*DATA PROVIDED*.

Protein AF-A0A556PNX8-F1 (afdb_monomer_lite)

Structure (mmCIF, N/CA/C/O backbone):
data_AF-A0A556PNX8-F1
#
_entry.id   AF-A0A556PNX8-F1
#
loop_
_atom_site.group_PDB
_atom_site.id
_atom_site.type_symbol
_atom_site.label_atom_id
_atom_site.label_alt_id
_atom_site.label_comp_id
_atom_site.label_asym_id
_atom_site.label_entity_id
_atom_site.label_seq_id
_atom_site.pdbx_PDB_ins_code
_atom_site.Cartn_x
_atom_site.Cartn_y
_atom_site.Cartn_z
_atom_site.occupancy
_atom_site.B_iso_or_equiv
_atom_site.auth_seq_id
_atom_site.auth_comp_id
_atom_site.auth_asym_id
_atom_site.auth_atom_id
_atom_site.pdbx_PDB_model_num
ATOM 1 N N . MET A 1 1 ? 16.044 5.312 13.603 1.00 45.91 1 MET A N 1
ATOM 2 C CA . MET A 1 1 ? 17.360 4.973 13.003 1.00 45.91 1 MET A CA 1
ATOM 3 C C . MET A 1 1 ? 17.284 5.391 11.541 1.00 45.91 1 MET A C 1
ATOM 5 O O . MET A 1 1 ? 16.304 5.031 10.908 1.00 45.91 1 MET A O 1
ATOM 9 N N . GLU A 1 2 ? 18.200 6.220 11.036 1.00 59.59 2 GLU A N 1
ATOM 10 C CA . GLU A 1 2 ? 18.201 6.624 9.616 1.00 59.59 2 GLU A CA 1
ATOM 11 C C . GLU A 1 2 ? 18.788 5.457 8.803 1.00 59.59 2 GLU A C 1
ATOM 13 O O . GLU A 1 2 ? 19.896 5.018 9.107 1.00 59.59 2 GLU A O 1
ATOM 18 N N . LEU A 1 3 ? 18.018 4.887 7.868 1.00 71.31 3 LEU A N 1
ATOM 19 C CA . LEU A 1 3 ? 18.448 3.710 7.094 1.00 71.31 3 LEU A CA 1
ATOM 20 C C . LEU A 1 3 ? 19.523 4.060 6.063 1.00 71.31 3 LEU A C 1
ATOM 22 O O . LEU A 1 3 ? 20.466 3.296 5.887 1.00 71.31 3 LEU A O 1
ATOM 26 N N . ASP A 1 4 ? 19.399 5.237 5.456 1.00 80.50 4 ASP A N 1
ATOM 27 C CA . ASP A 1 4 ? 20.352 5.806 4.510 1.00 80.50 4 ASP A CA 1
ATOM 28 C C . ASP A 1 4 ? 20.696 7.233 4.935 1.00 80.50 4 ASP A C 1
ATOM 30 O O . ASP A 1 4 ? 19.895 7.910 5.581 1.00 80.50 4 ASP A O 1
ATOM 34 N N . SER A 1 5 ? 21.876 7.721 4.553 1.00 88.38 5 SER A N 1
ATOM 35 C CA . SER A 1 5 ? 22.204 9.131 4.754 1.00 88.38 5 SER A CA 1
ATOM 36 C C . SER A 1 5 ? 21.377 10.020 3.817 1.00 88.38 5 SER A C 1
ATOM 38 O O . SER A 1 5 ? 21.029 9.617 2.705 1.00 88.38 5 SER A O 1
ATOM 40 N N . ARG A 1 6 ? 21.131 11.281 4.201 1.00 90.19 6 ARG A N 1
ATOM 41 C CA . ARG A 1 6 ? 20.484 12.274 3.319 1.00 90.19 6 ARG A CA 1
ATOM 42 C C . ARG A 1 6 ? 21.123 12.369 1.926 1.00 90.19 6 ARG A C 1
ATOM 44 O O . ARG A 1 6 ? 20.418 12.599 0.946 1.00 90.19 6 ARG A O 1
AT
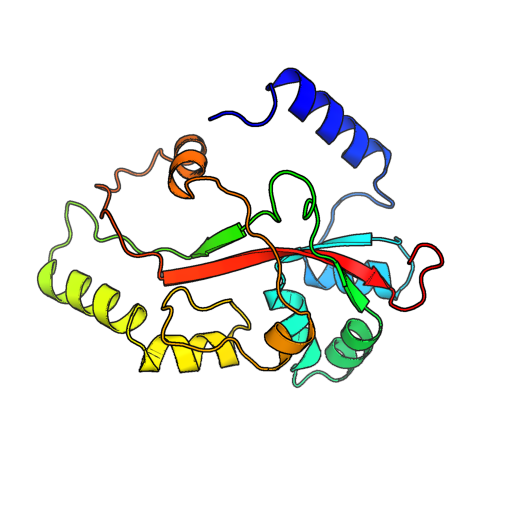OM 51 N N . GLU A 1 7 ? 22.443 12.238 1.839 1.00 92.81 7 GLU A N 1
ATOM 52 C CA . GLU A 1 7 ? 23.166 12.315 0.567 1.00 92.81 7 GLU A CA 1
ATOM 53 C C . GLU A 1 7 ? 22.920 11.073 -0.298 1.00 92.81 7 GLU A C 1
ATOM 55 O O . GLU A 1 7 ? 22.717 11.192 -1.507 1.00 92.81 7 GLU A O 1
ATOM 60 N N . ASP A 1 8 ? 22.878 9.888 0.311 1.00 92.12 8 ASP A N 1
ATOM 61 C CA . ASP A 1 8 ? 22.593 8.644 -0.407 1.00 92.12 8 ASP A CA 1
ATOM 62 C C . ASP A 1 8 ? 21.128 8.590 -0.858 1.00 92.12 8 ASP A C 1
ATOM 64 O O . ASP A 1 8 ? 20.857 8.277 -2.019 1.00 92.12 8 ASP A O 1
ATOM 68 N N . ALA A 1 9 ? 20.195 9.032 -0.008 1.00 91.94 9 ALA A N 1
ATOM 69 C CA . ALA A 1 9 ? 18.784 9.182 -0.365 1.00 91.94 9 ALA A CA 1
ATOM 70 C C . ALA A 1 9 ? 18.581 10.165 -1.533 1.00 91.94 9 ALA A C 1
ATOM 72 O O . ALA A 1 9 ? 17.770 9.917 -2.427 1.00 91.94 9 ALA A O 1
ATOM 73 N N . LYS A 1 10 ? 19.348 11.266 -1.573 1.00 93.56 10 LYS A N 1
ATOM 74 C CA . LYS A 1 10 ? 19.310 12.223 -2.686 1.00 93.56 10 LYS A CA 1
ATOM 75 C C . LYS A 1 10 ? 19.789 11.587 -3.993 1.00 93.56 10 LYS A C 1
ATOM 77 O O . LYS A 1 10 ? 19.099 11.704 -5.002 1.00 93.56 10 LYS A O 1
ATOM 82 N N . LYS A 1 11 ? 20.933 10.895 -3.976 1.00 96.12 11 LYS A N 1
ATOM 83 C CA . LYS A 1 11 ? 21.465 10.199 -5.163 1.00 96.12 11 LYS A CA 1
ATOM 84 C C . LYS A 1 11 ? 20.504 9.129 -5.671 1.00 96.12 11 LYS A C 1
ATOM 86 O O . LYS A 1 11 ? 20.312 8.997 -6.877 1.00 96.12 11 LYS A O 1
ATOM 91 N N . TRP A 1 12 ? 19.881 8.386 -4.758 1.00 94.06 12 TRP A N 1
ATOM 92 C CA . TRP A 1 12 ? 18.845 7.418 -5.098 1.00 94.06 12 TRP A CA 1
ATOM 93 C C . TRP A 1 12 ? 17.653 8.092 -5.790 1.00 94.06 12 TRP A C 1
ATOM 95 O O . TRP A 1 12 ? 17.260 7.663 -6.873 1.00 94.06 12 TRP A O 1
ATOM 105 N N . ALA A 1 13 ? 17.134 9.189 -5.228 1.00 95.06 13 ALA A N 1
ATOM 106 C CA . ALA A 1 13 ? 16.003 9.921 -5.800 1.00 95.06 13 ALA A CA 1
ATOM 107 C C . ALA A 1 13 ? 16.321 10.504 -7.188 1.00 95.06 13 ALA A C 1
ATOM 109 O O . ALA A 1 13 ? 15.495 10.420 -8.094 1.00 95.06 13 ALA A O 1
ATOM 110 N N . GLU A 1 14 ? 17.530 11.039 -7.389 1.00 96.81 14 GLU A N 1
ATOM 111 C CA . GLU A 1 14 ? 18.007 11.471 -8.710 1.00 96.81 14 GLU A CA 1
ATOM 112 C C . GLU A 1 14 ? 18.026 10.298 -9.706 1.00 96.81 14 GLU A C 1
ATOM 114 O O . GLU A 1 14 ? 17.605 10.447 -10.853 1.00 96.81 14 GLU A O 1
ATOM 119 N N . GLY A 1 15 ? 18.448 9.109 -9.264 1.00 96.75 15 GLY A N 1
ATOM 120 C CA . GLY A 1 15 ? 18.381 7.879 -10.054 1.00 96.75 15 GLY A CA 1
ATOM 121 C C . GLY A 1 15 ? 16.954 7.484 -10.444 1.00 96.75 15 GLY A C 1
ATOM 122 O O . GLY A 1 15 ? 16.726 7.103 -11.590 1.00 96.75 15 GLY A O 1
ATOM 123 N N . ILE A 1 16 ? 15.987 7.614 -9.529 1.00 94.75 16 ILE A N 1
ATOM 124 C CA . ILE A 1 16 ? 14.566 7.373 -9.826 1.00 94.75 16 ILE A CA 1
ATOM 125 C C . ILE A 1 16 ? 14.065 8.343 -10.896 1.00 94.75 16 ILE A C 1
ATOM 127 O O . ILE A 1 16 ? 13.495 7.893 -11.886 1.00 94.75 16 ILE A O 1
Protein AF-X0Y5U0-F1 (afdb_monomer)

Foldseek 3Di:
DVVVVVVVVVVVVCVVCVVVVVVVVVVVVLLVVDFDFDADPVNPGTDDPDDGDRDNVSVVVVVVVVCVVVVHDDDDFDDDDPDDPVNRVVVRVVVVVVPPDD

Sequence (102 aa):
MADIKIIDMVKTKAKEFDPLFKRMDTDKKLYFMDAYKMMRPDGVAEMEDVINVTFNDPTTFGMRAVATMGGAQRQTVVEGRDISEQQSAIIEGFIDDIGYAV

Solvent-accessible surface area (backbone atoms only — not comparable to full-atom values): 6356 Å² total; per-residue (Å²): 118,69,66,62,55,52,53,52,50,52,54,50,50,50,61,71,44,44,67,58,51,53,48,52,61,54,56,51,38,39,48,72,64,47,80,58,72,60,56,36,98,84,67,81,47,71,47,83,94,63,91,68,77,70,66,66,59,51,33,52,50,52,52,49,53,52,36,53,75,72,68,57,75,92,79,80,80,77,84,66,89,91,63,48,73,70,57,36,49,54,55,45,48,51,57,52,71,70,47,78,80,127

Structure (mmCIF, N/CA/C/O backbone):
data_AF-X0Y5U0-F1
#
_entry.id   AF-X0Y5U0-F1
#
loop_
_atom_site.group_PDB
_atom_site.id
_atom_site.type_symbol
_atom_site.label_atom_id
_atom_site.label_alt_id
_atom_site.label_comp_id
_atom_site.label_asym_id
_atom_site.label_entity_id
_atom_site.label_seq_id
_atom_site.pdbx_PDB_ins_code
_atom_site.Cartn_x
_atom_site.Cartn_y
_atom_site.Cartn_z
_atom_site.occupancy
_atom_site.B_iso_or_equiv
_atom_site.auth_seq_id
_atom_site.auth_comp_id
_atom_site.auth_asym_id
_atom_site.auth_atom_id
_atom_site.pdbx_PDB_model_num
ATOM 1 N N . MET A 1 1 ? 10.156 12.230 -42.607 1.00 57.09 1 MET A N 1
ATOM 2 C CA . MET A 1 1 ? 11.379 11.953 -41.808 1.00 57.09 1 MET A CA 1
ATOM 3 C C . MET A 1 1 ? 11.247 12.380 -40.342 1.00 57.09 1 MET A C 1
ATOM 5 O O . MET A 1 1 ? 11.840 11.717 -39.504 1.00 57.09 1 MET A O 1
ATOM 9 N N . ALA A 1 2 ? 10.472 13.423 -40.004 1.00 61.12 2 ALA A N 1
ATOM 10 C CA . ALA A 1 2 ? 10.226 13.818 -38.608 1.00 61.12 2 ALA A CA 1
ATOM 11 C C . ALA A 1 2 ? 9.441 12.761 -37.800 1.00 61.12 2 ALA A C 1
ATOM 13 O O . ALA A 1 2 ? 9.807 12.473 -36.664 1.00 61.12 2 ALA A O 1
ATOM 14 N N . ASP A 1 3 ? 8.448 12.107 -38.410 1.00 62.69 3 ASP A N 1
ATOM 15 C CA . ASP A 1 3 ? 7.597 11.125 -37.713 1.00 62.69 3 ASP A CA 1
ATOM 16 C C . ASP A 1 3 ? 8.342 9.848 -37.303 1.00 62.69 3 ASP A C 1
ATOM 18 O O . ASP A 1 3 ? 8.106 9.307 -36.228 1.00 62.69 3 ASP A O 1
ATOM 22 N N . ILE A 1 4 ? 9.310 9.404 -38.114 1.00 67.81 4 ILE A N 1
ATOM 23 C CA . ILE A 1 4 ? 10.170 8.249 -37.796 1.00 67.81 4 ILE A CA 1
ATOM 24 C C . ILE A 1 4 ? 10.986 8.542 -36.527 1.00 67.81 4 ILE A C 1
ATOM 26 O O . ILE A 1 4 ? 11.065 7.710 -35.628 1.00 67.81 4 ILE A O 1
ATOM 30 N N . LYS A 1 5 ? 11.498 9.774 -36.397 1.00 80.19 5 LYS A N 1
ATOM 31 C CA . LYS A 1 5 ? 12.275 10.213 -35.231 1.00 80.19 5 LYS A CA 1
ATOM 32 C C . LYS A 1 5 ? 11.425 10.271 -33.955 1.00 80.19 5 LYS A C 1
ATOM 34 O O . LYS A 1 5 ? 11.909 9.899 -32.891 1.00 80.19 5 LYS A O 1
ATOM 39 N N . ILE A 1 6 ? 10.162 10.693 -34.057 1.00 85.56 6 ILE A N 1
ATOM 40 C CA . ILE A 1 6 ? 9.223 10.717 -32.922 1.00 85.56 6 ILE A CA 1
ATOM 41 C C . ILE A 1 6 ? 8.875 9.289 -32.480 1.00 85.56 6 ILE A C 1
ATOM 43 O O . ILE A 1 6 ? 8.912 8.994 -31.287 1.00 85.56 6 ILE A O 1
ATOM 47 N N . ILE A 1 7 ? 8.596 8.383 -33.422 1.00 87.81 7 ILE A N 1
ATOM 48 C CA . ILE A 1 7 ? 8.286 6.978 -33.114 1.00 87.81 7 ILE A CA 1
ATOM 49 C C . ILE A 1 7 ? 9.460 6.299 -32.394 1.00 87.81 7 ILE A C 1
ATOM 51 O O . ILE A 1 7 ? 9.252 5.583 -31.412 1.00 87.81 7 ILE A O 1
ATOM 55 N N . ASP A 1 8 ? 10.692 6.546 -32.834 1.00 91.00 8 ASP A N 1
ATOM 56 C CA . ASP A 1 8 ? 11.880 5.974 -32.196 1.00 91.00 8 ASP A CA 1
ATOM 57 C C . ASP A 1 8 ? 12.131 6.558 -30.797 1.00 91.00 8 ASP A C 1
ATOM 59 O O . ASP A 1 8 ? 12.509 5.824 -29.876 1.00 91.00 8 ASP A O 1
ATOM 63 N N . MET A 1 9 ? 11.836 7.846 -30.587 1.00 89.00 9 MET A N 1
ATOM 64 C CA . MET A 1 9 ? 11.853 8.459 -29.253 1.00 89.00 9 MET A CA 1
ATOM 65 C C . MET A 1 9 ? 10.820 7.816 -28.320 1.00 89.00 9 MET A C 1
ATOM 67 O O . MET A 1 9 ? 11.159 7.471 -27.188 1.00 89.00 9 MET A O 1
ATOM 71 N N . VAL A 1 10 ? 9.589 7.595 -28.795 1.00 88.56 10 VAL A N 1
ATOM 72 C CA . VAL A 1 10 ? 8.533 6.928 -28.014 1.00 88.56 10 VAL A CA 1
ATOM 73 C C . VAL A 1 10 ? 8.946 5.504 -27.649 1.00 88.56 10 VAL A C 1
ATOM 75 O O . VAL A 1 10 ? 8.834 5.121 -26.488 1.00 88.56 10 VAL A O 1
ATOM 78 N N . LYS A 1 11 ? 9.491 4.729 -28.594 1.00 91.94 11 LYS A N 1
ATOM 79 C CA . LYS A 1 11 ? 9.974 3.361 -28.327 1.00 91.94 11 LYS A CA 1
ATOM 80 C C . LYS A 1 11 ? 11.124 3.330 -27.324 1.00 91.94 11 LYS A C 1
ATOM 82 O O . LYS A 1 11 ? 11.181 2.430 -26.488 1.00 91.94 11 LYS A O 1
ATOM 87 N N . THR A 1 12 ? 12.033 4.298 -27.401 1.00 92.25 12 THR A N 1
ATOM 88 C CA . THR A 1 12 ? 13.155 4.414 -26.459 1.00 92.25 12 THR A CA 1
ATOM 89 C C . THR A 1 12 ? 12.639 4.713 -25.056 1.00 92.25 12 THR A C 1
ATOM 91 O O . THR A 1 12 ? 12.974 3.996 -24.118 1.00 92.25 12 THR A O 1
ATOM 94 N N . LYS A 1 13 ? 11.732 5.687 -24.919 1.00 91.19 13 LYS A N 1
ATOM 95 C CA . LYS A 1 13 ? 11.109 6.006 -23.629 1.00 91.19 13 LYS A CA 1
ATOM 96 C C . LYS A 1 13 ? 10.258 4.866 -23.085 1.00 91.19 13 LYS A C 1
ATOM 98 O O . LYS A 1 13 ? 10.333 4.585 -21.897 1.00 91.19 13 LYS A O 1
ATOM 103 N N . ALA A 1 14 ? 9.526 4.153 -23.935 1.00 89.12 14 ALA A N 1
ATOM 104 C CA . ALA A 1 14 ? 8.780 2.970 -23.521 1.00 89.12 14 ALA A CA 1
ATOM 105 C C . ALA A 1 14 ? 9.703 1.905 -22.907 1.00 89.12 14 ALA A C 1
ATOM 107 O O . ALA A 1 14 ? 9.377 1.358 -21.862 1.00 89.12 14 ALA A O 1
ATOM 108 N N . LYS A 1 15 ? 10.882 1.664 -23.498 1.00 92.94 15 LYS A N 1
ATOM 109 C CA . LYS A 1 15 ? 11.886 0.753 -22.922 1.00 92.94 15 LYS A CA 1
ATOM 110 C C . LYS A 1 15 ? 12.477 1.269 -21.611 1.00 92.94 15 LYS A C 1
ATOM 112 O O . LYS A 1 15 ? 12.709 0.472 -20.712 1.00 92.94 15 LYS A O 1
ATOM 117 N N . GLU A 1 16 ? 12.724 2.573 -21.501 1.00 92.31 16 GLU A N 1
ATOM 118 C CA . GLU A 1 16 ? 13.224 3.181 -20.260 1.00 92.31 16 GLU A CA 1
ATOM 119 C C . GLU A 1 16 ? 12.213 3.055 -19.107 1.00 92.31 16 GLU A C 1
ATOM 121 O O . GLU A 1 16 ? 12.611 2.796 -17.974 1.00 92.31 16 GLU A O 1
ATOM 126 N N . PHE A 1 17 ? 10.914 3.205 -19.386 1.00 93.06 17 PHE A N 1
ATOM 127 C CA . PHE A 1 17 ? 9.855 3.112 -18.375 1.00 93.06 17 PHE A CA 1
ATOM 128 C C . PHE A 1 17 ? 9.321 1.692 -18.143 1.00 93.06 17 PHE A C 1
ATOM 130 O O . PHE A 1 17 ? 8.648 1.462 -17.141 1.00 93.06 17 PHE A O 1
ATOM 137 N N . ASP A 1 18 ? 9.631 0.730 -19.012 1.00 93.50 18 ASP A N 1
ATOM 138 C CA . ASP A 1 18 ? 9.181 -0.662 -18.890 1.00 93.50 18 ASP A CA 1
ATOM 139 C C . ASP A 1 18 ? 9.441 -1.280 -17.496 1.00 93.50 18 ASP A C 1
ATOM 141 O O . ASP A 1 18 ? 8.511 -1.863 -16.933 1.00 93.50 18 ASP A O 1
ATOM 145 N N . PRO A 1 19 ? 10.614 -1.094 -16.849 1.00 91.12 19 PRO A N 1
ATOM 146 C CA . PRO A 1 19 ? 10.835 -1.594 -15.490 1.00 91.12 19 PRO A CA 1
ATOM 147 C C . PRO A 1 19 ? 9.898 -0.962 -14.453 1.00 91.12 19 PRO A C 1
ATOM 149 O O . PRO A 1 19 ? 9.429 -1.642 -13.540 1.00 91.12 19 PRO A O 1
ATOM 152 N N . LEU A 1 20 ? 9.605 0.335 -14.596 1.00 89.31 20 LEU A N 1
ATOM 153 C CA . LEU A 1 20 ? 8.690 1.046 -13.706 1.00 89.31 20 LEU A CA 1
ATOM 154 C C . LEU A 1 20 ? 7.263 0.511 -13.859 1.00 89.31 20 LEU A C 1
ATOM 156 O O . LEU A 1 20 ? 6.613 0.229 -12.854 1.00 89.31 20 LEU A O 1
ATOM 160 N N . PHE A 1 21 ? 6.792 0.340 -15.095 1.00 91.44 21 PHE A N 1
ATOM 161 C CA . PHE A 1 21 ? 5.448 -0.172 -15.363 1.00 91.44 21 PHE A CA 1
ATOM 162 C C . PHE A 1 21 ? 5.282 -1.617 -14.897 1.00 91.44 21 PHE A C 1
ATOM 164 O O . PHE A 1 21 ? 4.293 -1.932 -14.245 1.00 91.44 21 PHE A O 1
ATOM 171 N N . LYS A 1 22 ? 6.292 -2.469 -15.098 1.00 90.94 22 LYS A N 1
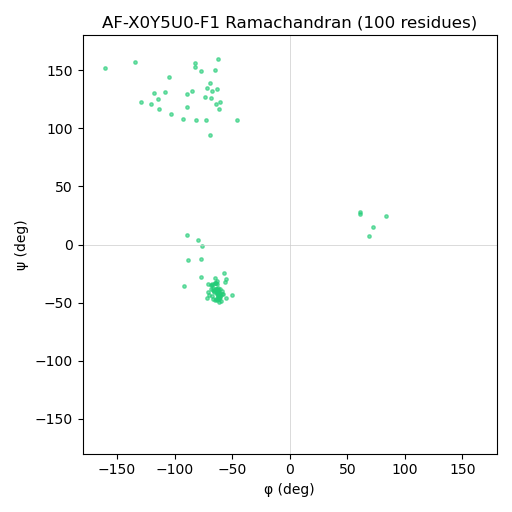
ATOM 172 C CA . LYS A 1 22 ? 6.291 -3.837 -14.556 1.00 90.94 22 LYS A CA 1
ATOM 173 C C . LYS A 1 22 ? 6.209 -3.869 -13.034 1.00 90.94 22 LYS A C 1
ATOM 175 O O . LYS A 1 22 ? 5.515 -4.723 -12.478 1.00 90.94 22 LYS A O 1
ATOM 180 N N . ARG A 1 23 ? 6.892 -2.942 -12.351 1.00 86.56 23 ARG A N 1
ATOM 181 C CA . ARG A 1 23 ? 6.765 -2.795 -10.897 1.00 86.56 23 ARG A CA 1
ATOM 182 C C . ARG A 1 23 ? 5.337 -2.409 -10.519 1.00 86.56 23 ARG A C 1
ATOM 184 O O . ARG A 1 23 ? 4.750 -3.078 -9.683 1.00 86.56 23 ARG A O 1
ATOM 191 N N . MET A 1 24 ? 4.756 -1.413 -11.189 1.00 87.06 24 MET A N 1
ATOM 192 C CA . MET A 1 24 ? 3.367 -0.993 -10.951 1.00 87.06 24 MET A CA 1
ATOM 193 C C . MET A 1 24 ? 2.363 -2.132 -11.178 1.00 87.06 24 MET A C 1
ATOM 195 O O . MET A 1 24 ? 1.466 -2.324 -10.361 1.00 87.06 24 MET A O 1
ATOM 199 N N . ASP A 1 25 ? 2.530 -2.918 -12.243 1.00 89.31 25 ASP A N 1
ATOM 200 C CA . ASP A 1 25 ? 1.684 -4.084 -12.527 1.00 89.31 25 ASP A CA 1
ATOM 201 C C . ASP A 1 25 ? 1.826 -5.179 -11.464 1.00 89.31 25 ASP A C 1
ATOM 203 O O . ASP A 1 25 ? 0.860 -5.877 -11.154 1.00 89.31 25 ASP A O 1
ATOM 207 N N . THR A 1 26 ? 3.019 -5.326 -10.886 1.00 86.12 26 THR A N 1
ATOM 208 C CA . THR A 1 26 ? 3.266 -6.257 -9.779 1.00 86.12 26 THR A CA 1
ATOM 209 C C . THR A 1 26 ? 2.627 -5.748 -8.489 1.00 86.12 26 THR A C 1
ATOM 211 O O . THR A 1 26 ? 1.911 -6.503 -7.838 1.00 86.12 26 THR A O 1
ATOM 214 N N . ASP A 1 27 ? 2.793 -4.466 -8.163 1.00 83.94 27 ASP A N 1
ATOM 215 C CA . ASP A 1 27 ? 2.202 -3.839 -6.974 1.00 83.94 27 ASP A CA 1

*EXERCISE GOAL*. Retype only this portion of the data above: the line containing "ATOM 145 N N", the line containing "ATOM 149 O O", and all lines between them, exactly.

*ANSWER TO THE PROBLEM*.
ATOM 145 N N . PRO A 1 19 ? 10.614 -1.094 -16.849 1.00 91.12 19 PRO A N 1
ATOM 146 C CA . PRO A 1 19 ? 10.835 -1.594 -15.490 1.00 91.12 19 PRO A CA 1
ATOM 147 C C . PRO A 1 19 ? 9.898 -0.962 -14.453 1.00 91.12 19 PRO A C 1
ATOM 149 O O . PRO A 1 19 ? 9.429 -1.642 -13.540 1.00 91.12 19 PRO A O 1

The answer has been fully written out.